__What to do__:
After finding the line containing "ATOM 56 N N" below, please output that line and each following one through the line containing "ATOM 73 O O", exactly as written.

__Data shown__:
* * * *

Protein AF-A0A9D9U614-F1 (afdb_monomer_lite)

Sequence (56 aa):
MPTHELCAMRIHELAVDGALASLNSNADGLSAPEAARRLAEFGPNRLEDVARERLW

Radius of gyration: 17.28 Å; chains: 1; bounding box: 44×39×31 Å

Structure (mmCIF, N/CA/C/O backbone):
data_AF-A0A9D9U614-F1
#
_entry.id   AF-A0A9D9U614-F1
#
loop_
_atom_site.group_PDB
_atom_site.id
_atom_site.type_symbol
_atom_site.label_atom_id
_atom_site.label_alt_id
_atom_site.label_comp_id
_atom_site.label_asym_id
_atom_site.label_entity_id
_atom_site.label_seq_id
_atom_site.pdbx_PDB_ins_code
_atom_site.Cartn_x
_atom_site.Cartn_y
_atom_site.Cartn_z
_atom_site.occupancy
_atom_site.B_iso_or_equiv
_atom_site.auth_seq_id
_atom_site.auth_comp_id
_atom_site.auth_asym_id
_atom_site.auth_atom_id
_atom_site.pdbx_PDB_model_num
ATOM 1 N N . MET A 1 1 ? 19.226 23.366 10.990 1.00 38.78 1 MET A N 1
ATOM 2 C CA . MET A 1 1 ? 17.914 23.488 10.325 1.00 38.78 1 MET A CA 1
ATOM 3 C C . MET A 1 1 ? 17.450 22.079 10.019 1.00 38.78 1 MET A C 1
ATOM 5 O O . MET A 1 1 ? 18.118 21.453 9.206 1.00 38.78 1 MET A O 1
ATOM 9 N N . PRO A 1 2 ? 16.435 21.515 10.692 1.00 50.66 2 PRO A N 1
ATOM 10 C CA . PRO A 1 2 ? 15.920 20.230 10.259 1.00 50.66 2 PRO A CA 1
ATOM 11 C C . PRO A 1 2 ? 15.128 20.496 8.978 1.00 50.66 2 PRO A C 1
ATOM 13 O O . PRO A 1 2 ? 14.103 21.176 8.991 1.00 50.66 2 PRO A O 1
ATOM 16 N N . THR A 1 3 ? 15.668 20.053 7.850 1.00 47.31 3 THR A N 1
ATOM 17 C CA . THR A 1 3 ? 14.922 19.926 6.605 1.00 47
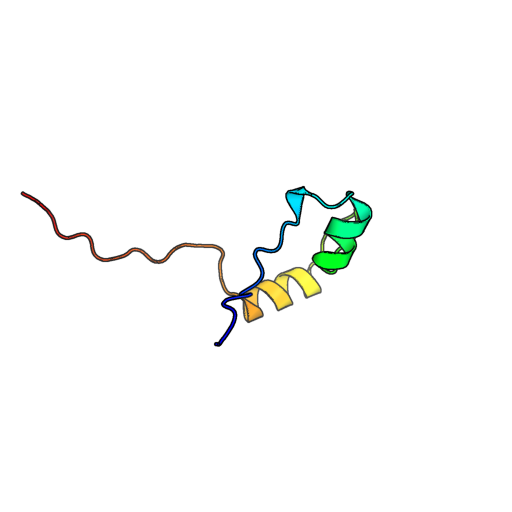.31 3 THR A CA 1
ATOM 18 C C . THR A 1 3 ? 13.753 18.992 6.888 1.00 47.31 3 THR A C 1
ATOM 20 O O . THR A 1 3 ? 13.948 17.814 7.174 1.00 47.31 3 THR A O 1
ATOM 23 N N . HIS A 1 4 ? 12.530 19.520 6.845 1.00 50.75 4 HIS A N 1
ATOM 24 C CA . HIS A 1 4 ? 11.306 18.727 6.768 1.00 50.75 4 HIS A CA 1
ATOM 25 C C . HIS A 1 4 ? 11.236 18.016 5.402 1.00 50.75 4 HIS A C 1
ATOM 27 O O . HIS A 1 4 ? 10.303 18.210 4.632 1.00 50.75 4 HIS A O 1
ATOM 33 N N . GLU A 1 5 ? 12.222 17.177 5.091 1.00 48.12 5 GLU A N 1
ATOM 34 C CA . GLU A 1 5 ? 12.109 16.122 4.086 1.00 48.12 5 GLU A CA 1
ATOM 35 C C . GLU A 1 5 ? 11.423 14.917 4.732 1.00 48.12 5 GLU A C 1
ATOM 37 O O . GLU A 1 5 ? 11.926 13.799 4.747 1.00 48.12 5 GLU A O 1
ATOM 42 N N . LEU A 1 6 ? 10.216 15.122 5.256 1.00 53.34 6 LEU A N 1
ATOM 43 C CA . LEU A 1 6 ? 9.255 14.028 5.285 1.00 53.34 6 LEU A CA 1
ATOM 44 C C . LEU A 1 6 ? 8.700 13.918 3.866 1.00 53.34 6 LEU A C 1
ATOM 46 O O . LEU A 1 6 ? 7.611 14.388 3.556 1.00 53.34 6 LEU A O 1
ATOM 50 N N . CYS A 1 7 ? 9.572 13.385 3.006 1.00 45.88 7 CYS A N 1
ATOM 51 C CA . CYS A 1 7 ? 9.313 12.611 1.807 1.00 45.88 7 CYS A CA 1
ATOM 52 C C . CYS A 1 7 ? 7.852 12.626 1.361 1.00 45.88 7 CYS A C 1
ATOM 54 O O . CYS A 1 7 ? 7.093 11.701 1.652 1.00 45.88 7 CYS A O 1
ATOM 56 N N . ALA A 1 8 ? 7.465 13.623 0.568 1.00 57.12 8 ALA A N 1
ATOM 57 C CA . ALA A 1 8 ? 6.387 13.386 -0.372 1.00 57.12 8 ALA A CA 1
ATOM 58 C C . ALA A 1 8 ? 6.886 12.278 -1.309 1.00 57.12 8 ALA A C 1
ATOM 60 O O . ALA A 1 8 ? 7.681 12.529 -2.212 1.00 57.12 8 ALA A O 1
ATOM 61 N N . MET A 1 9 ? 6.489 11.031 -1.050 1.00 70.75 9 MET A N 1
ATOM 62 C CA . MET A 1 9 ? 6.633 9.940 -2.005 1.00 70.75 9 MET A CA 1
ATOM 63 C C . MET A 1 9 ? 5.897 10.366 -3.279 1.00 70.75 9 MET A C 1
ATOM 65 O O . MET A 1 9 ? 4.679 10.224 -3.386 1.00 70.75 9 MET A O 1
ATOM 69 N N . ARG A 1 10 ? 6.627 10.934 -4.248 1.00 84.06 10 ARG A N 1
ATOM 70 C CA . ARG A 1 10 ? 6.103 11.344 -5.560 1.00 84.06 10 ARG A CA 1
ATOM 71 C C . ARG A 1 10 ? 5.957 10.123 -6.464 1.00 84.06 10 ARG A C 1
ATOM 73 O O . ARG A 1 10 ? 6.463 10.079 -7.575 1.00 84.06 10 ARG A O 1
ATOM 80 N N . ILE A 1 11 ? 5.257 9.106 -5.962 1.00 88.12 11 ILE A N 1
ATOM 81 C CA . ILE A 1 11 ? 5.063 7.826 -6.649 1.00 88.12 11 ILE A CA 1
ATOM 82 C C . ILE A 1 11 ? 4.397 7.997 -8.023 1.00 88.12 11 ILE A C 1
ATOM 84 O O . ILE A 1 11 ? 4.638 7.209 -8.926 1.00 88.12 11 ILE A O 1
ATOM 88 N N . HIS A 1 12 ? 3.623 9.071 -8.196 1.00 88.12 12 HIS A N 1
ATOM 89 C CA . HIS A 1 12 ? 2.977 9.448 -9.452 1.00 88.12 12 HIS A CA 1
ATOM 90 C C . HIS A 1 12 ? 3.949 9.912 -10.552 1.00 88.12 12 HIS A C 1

* * * *

__Exercise solution__:
ATOM 56 N N . ALA A 1 8 ? 7.465 13.623 0.568 1.00 57.12 8 ALA A N 1
ATOM 57 C CA . ALA A 1 8 ? 6.387 13.386 -0.372 1.00 57.12 8 ALA A CA 1
ATOM 58 C C . ALA A 1 8 ? 6.886 12.278 -1.309 1.00 57.12 8 ALA A C 1
ATOM 60 O O . ALA A 1 8 ? 7.681 12.529 -2.212 1.00 57.12 8 ALA A O 1
ATOM 61 N N . MET A 1 9 ? 6.489 11.031 -1.050 1.00 70.75 9 MET A N 1
ATOM 62 C CA . MET A 1 9 ? 6.633 9.940 -2.005 1.00 70.75 9 MET A CA 1
ATOM 63 C C . MET A 1 9 ? 5.897 10.366 -3.279 1.00 70.75 9 MET A C 1
ATOM 65 O O . MET A 1 9 ? 4.679 10.224 -3.386 1.00 70.75 9 MET A O 1
ATOM 69 N N . ARG A 1 10 ? 6.627 10.934 -4.248 1.00 84.06 10 ARG A N 1
ATOM 70 C CA . ARG A 1 10 ? 6.103 11.344 -5.560 1.00 84.06 10 ARG A CA 1
ATOM 71 C C . ARG A 1 10 ? 5.957 10.123 -6.464 1.00 84.06 10 ARG A C 1
ATOM 73 O O . ARG A 1 10 ? 6.463 10.079 -7.575 1.00 84.06 10 ARG A O 1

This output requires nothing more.